Variable vs. Fixed-Width Encodings

In 1836, people wanted to communicate with each other across great distances instantly—just like we do today—but technologies such as mobile phones and the Internet were still well over 100 years away.

Telegraphy was the first step toward bridging this communication gap. However, in its infancy, long-distance communication was limited to sending two states—either an electric signal or no electric signal. Samuel Morse developed a code comprising dots and dashes (or dits and dahs) that could be sent electronically via wires that spanned miles and miles from one city to another. On one end, a telegraph operator would use a key to send a message and on the other, an operator would hear the Morse code and transcribe it into letters, numbers, and punctuation. A skilled operator could instantaneously translate the Morse code into alphanumeric symbols. It was easily the fastest way to communicate with people across the state, country, or even internationally.

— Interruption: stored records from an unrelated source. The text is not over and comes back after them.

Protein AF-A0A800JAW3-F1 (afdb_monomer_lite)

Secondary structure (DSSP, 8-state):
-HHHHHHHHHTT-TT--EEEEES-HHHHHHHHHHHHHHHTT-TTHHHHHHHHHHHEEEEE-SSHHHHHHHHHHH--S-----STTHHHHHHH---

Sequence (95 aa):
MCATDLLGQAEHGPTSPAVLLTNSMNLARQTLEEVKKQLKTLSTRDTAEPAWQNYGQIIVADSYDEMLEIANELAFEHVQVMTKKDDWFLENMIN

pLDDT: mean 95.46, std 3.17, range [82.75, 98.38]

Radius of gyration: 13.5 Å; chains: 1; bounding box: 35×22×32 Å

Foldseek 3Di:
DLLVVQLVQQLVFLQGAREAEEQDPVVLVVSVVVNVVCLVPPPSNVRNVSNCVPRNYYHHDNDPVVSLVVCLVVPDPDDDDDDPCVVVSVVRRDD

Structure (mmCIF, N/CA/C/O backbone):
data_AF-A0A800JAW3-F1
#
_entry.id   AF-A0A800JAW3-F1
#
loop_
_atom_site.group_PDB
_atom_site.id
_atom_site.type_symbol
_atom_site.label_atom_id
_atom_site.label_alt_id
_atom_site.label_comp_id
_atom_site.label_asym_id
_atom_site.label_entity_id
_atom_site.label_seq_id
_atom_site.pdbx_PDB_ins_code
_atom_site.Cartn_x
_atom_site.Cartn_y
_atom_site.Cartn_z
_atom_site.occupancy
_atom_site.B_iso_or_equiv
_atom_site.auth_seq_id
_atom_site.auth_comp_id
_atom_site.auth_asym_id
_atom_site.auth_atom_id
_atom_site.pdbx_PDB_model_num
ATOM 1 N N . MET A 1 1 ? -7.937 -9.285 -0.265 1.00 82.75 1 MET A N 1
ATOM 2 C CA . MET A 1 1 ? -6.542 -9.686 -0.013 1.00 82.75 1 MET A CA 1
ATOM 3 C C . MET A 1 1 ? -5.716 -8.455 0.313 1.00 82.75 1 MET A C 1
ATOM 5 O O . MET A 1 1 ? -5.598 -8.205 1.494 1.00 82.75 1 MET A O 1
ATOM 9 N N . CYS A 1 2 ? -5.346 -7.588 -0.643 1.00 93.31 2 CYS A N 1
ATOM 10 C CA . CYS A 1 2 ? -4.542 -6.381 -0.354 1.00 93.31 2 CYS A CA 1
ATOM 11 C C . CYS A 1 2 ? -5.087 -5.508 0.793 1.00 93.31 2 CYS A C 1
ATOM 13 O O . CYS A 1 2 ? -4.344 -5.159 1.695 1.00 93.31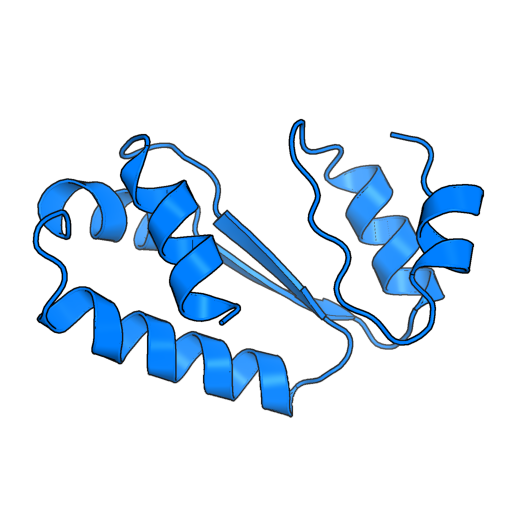 2 CYS A O 1
ATOM 15 N N . ALA A 1 3 ? -6.393 -5.206 0.810 1.00 95.44 3 ALA A N 1
ATOM 16 C CA . ALA A 1 3 ? -7.006 -4.435 1.902 1.00 95.44 3 ALA A CA 1
ATOM 17 C C . ALA A 1 3 ? -6.860 -5.106 3.279 1.00 95.44 3 ALA A C 1
ATOM 19 O O . ALA A 1 3 ? -6.660 -4.427 4.277 1.00 95.44 3 ALA A O 1
ATOM 20 N N . THR A 1 4 ? -6.957 -6.433 3.317 1.00 95.06 4 THR A N 1
ATOM 21 C CA . THR A 1 4 ? -6.848 -7.217 4.549 1.00 95.06 4 THR A CA 1
ATOM 22 C C . THR A 1 4 ? -5.408 -7.245 5.045 1.00 95.06 4 THR A C 1
ATOM 24 O O . THR A 1 4 ? -5.197 -7.057 6.233 1.00 95.06 4 THR A O 1
ATOM 27 N N . ASP A 1 5 ? -4.428 -7.387 4.150 1.00 94.38 5 ASP A N 1
ATOM 28 C CA . ASP A 1 5 ? -3.005 -7.356 4.515 1.00 94.38 5 ASP A CA 1
ATOM 29 C C . ASP A 1 5 ? -2.596 -5.959 5.023 1.00 94.38 5 ASP A C 1
ATOM 31 O O . ASP A 1 5 ? -1.941 -5.836 6.056 1.00 94.38 5 ASP A O 1
ATOM 35 N N . LEU A 1 6 ? -3.063 -4.890 4.359 1.00 96.00 6 LEU A N 1
ATOM 36 C CA . LEU A 1 6 ? -2.838 -3.504 4.796 1.00 96.00 6 LEU A CA 1
ATOM 37 C C . LEU A 1 6 ? -3.427 -3.232 6.182 1.00 96.00 6 LEU A C 1
ATOM 39 O O . LEU A 1 6 ? -2.774 -2.609 7.014 1.00 96.00 6 LEU A O 1
ATOM 43 N N . LEU A 1 7 ? -4.661 -3.680 6.427 1.00 96.31 7 LEU A N 1
ATOM 44 C CA . LEU A 1 7 ? -5.299 -3.508 7.729 1.00 96.31 7 LEU A CA 1
ATOM 45 C C . LEU A 1 7 ? -4.640 -4.377 8.796 1.00 96.31 7 LEU A C 1
ATOM 47 O O . LEU A 1 7 ? -4.399 -3.873 9.885 1.00 96.31 7 LEU A O 1
ATOM 51 N N . GLY A 1 8 ? -4.231 -5.601 8.460 1.00 93.88 8 GLY A N 1
ATOM 52 C CA . GLY A 1 8 ? -3.417 -6.436 9.339 1.00 93.88 8 GLY A CA 1
ATOM 53 C C . GLY A 1 8 ? -2.150 -5.710 9.794 1.00 93.88 8 GLY A C 1
ATOM 54 O O . GLY A 1 8 ? -1.877 -5.674 10.989 1.00 93.88 8 GLY A O 1
ATOM 55 N N . GLN A 1 9 ? -1.441 -5.035 8.879 1.00 93.44 9 GLN A N 1
ATOM 56 C CA . GLN A 1 9 ? -0.288 -4.197 9.227 1.00 93.44 9 GLN A CA 1
ATOM 57 C C . GLN A 1 9 ? -0.678 -2.986 10.094 1.00 93.44 9 GLN A C 1
ATOM 59 O O . GLN A 1 9 ? -0.013 -2.683 11.087 1.00 93.44 9 GLN A O 1
ATO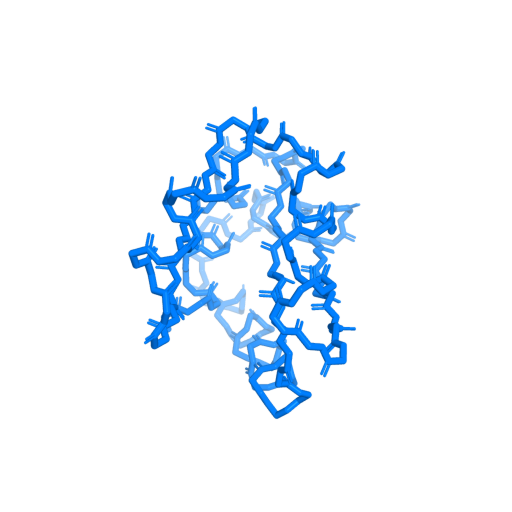M 64 N N . ALA A 1 10 ? -1.768 -2.298 9.747 1.00 94.81 10 ALA A N 1
ATOM 65 C CA . ALA A 1 10 ? -2.266 -1.134 10.481 1.00 94.81 10 ALA A CA 1
ATOM 66 C C . ALA A 1 10 ? -2.678 -1.475 11.929 1.00 94.81 10 ALA A C 1
ATOM 68 O O . ALA A 1 10 ? -2.582 -0.638 12.824 1.00 94.81 10 ALA A O 1
ATOM 69 N N . GLU A 1 11 ? -3.106 -2.710 12.185 1.00 94.88 11 GLU A N 1
ATOM 70 C CA . GLU A 1 11 ? -3.489 -3.197 13.512 1.00 94.88 11 GLU A CA 1
ATOM 71 C C . GLU A 1 11 ? -2.303 -3.384 14.469 1.00 94.88 11 GLU A C 1
ATOM 73 O O . GLU A 1 11 ? -2.509 -3.399 15.683 1.00 94.88 11 GLU A O 1
ATOM 78 N N . HIS A 1 12 ? -1.065 -3.476 13.965 1.00 91.88 12 HIS A N 1
ATOM 79 C CA . HIS A 1 12 ? 0.123 -3.618 14.818 1.00 91.88 12 HIS A CA 1
ATOM 80 C C . HIS A 1 12 ? 0.384 -2.388 15.700 1.00 91.88 12 HIS A C 1
ATOM 82 O O . HIS A 1 12 ? 1.012 -2.509 16.754 1.00 91.88 12 HIS A O 1
ATOM 88 N N . GLY A 1 13 ? -0.088 -1.207 15.297 1.00 90.94 13 GLY A N 1
ATOM 89 C CA . GLY A 1 13 ? 0.079 0.015 16.071 1.00 90.94 13 GLY A CA 1
ATOM 90 C C . GLY A 1 13 ? -0.447 1.256 15.349 1.00 90.94 13 GLY A C 1
ATOM 91 O O . GLY A 1 13 ? -0.448 1.306 14.123 1.00 90.94 13 GLY A O 1
ATOM 92 N N . PRO A 1 14 ? -0.843 2.309 16.087 1.00 88.44 14 PRO A N 1
ATOM 93 C CA . PRO A 1 14 ? -1.469 3.508 15.515 1.00 88.44 14 PRO A CA 1
ATOM 94 C C . PRO A 1 14 ? -0.530 4.342 14.624 1.00 88.44 14 PRO A C 1
ATOM 96 O O . PRO A 1 14 ? -0.985 5.263 13.950 1.00 88.44 14 PRO A O 1
ATOM 99 N N . THR A 1 15 ? 0.772 4.046 14.638 1.00 92.12 15 THR A N 1
ATOM 100 C CA . THR A 1 15 ? 1.796 4.677 13.791 1.00 92.12 15 THR A CA 1
ATOM 101 C C . THR A 1 15 ? 2.357 3.727 12.735 1.00 92.12 15 THR A C 1
ATOM 103 O O . THR A 1 15 ? 3.364 4.048 12.109 1.00 92.12 15 THR A O 1
ATOM 106 N N . SER A 1 16 ? 1.761 2.543 12.566 1.00 92.06 16 SER A N 1
ATOM 107 C CA . SER A 1 16 ? 2.221 1.559 11.590 1.00 92.06 16 SER A CA 1
ATOM 108 C C . SER A 1 16 ? 1.958 2.062 10.169 1.00 92.06 16 SER A C 1
ATOM 110 O O . SER A 1 16 ? 0.802 2.331 9.831 1.00 92.06 16 SER A O 1
ATOM 112 N N . PRO A 1 17 ? 2.990 2.174 9.313 1.00 93.19 17 PRO A N 1
ATOM 113 C CA . PRO A 1 17 ? 2.782 2.470 7.905 1.00 93.19 17 PRO A CA 1
ATOM 114 C C . PRO A 1 17 ? 2.134 1.273 7.203 1.00 93.19 17 PRO A C 1
ATOM 116 O O . PRO A 1 17 ? 2.484 0.121 7.462 1.00 93.19 17 PRO A O 1
ATOM 119 N N . ALA A 1 18 ? 1.199 1.556 6.296 1.00 94.94 18 ALA A N 1
ATOM 120 C CA . ALA A 1 18 ? 0.533 0.551 5.473 1.00 94.94 18 ALA A CA 1
ATOM 121 C C . ALA A 1 18 ? 0.391 1.082 4.042 1.00 94.94 18 ALA A C 1
ATOM 123 O O . ALA A 1 18 ? -0.478 1.905 3.751 1.00 94.94 18 ALA A O 1
ATOM 124 N N . VAL A 1 19 ? 1.262 0.629 3.140 1.00 96.94 19 VAL A N 1
ATOM 125 C CA . VAL A 1 19 ? 1.358 1.172 1.779 1.00 96.94 19 VAL A CA 1
ATOM 126 C C . VAL A 1 19 ? 1.077 0.092 0.744 1.00 96.94 19 VAL A C 1
ATOM 128 O O . VAL A 1 19 ? 1.696 -0.968 0.751 1.00 96.94 19 VAL A O 1
ATOM 131 N N . LEU A 1 20 ? 0.163 0.380 -0.183 1.00 97.88 20 LEU A N 1
ATOM 132 C CA . LEU A 1 20 ? 0.011 -0.377 -1.423 1.00 97.88 20 LEU A CA 1
ATOM 133 C C . LEU A 1 20 ? 0.708 0.370 -2.556 1.00 97.88 20 LEU A C 1
ATOM 135 O O . LEU A 1 20 ? 0.309 1.482 -2.888 1.00 97.88 20 LEU A O 1
ATOM 139 N N . LEU A 1 21 ? 1.663 -0.281 -3.209 1.00 98.12 21 LEU A N 1
ATOM 140 C CA . LEU A 1 21 ? 2.235 0.165 -4.475 1.00 98.12 21 LEU A CA 1
ATOM 141 C C . LEU A 1 21 ? 1.725 -0.735 -5.603 1.00 98.12 21 LEU A C 1
ATOM 143 O O . LEU A 1 21 ? 1.819 -1.960 -5.531 1.00 98.12 21 LEU A O 1
ATOM 147 N N . THR A 1 22 ? 1.142 -0.148 -6.645 1.00 98.25 22 THR A N 1
ATOM 148 C CA . THR A 1 22 ? 0.589 -0.902 -7.776 1.00 98.25 22 THR A CA 1
ATOM 149 C C . THR A 1 22 ? 0.697 -0.115 -9.073 1.00 98.25 22 THR A C 1
ATOM 151 O O . THR A 1 22 ? 0.693 1.103 -9.047 1.00 98.25 22 THR A O 1
ATOM 154 N N . ASN A 1 23 ? 0.709 -0.786 -10.222 1.00 97.50 23 ASN A N 1
ATOM 155 C CA . ASN A 1 23 ? 0.543 -0.145 -11.529 1.00 97.50 23 ASN A CA 1
ATOM 156 C C . ASN A 1 23 ? -0.884 -0.276 -12.093 1.00 97.50 23 ASN A C 1
ATOM 158 O O . ASN A 1 23 ? -1.131 -0.101 -13.285 1.00 97.50 23 ASN A O 1
ATOM 162 N N . SER A 1 24 ? -1.856 -0.625 -11.242 1.00 98.06 24 SER A N 1
ATOM 163 C CA . SER A 1 24 ? -3.257 -0.774 -11.629 1.00 98.06 24 SER A CA 1
ATOM 164 C C . SER A 1 24 ? -4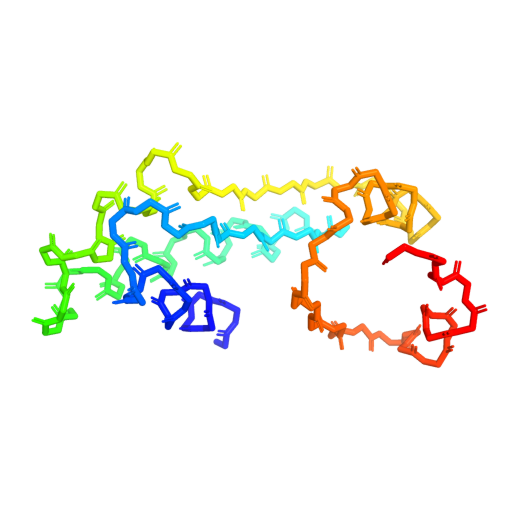.148 0.198 -10.866 1.00 98.06 24 SER A C 1
ATOM 166 O O . SER A 1 24 ? -4.508 -0.023 -9.709 1.00 98.06 24 SER A O 1
ATOM 168 N N . MET A 1 25 ? -4.618 1.233 -11.565 1.00 98.00 25 MET A N 1
ATOM 169 C CA . MET A 1 25 ? -5.610 2.173 -11.029 1.00 98.00 25 MET A CA 1
ATOM 170 C C . MET A 1 25 ? -6.901 1.468 -10.577 1.00 98.00 25 MET A C 1
ATOM 172 O O . MET A 1 25 ? -7.543 1.881 -9.610 1.00 98.00 25 MET A O 1
ATOM 176 N N . ASN A 1 26 ? -7.294 0.386 -11.256 1.00 98.12 26 ASN A N 1
ATOM 177 C CA . ASN A 1 26 ? -8.465 -0.387 -10.857 1.00 98.12 26 ASN A CA 1
ATOM 178 C C . ASN A 1 26 ? -8.240 -1.102 -9.515 1.00 98.12 26 ASN A C 1
ATOM 180 O O . ASN A 1 26 ? -9.093 -1.011 -8.635 1.00 98.12 26 ASN A O 1
ATOM 184 N N . LEU A 1 27 ? -7.084 -1.753 -9.330 1.00 97.75 27 LEU A N 1
ATOM 185 C CA . LEU A 1 27 ? -6.745 -2.410 -8.064 1.00 97.75 27 LEU A CA 1
ATOM 186 C C . LEU A 1 27 ? -6.637 -1.402 -6.914 1.00 97.75 27 LEU A C 1
ATOM 188 O O . LEU A 1 27 ? -7.141 -1.667 -5.823 1.00 97.75 27 LEU A O 1
ATOM 192 N N . ALA A 1 28 ? -6.039 -0.235 -7.166 1.00 98.19 28 ALA A N 1
ATOM 193 C CA . ALA A 1 28 ? -5.937 0.850 -6.194 1.00 98.19 28 ALA A CA 1
ATOM 194 C C . ALA A 1 28 ? -7.319 1.281 -5.675 1.00 98.19 28 ALA A C 1
ATOM 196 O O . ALA A 1 28 ? -7.569 1.282 -4.469 1.00 98.19 28 ALA A O 1
ATOM 197 N N . ARG A 1 29 ? -8.255 1.572 -6.589 1.00 98.19 29 ARG A N 1
ATOM 198 C CA . ARG A 1 29 ? -9.624 1.979 -6.235 1.00 98.19 29 ARG A CA 1
ATOM 199 C C . ARG A 1 29 ? -10.381 0.882 -5.495 1.00 98.19 29 ARG A C 1
ATOM 201 O O . ARG A 1 29 ? -11.011 1.160 -4.480 1.00 98.19 29 ARG A O 1
ATOM 208 N N . GLN A 1 30 ? -10.304 -0.357 -5.978 1.00 98.31 30 GLN A N 1
ATOM 209 C CA . GLN A 1 30 ? -10.968 -1.493 -5.334 1.00 98.31 30 GLN A CA 1
ATOM 210 C C . GLN A 1 30 ? -10.424 -1.743 -3.924 1.00 98.31 30 GLN A C 1
ATOM 212 O O . GLN A 1 30 ? -11.201 -2.001 -3.008 1.00 98.31 30 GLN A O 1
ATOM 217 N N . THR A 1 31 ? -9.108 -1.616 -3.734 1.00 98.12 31 THR A N 1
ATOM 218 C CA . THR A 1 31 ? -8.482 -1.768 -2.417 1.00 98.12 31 THR A CA 1
ATOM 219 C C . THR A 1 31 ? -8.939 -0.674 -1.465 1.00 98.12 31 THR A C 1
ATOM 221 O O . THR A 1 31 ? -9.323 -0.986 -0.343 1.00 98.12 31 THR A O 1
ATOM 224 N N . LEU A 1 32 ? -8.980 0.586 -1.910 1.00 97.81 32 LEU A N 1
ATOM 225 C CA . LEU A 1 32 ? -9.447 1.695 -1.078 1.00 97.81 32 LEU A CA 1
ATOM 226 C C . LEU A 1 32 ? -10.889 1.493 -0.593 1.00 97.81 32 LEU A C 1
ATOM 228 O O . LEU A 1 32 ? -11.190 1.712 0.580 1.00 97.81 32 LEU A O 1
ATOM 232 N N . GLU A 1 33 ? -11.785 1.077 -1.488 1.00 98.06 33 GLU A N 1
ATOM 233 C CA . GLU A 1 33 ? -13.180 0.812 -1.125 1.00 98.06 33 GLU A CA 1
ATOM 234 C C . GLU A 1 33 ? -13.305 -0.367 -0.156 1.00 98.06 33 GLU A C 1
ATOM 236 O O . GLU A 1 33 ? -14.072 -0.304 0.808 1.00 98.06 33 GLU A O 1
ATOM 241 N N . GLU A 1 34 ? -12.511 -1.419 -0.352 1.00 98.12 34 GLU A N 1
ATOM 242 C CA . GLU A 1 34 ? -12.522 -2.573 0.541 1.00 98.12 34 GLU A CA 1
ATOM 243 C C . GLU A 1 34 ? -11.921 -2.241 1.919 1.00 98.12 34 GLU A C 1
ATOM 245 O O . GLU A 1 34 ? -12.480 -2.671 2.926 1.00 98.12 34 GLU A O 1
ATOM 250 N N . VAL A 1 35 ? -10.882 -1.399 2.005 1.00 98.00 35 VAL A N 1
ATOM 251 C CA . VAL A 1 35 ? -10.359 -0.890 3.289 1.00 98.00 35 VAL A CA 1
ATOM 252 C C . VAL A 1 35 ? -11.451 -0.142 4.059 1.00 98.00 35 VAL A C 1
ATOM 254 O O . VAL A 1 35 ? -11.720 -0.457 5.219 1.00 98.00 35 VAL A O 1
ATOM 257 N N . LYS A 1 36 ? -12.157 0.793 3.405 1.00 96.94 36 LYS A N 1
ATOM 258 C CA . LYS A 1 36 ? -13.275 1.533 4.025 1.00 96.94 36 LYS A CA 1
ATOM 259 C C . LYS A 1 36 ? -14.380 0.607 4.521 1.00 96.94 36 LYS A C 1
ATOM 261 O O . LYS A 1 36 ? -15.048 0.912 5.507 1.00 96.94 36 LYS A O 1
ATOM 266 N N . LYS A 1 37 ? -14.638 -0.488 3.808 1.00 97.94 37 LYS A N 1
ATOM 267 C CA . LYS A 1 37 ? -15.655 -1.469 4.183 1.00 97.94 37 LYS A CA 1
ATOM 268 C C . LYS A 1 37 ? -15.207 -2.302 5.381 1.00 97.94 37 LYS A C 1
ATOM 270 O O . LYS A 1 37 ? -15.985 -2.430 6.322 1.00 97.94 37 LYS A O 1
ATOM 275 N N . GLN A 1 38 ? -13.982 -2.824 5.366 1.00 97.81 38 GLN A N 1
ATOM 276 C CA . GLN A 1 38 ? -13.460 -3.680 6.432 1.00 97.81 38 GLN A CA 1
ATOM 277 C C . GLN A 1 38 ? -13.302 -2.918 7.750 1.00 97.81 38 GLN A C 1
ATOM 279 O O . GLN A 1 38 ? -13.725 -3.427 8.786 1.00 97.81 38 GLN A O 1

How effective was Morse code at sending messages? Let’s compare it to SMS text messaging:

https://www.youtube.com/embed/pRuRE-Bwk1U

This video seems a bit dated—they are using flip phones after all. What factors do you think might change the outcome today?

Morse Code

Morse code is a variable-width encoding. This means that each of the characters represented by the dashes and dots of Morse may be different lengths. This was done by design for efficiency. Samuel Morse knew that some characters would be sent much more often than others, and so the information required to send them should be less. For example, “E” and “T” each occur often and, as such, are represented respectively by one dot and one dash. “Z,” on the other hand, occurs infrequently, and so requires 4 bits to send (dash dash dot dot).

However, variable-length codes introduce some added complexity—how does one know where one character ends and another begins? In other words, what differentiates two “E’s” in a row from one “I”? Morse used time—the delay between characters—to delimit characters. But, in a way, this sacrifices robustness for efficiency. The sender’s perception of time may be different than the receiver’s—particularly at high speeds.

Baudot Code

Émile Baudot, a French telegrapher, sought to minimize this ambiguity by creating a fixed-width code. Every character sent was 5 bits long. There is no confusion over where one character ends and another begins because they are all the same length.

This is effectively similar to ASCII and Unicode. When the computer was young and the standards committee was designing a character set, they selected Baudot’s method rather than Morse’s. They were selecting for robustness over efficiency.

Like so many choices made in the history of computer science, there is no single correct answer. Each choice is a selection among trade-offs—efficiency, robustness, correctness, ease of use, etc.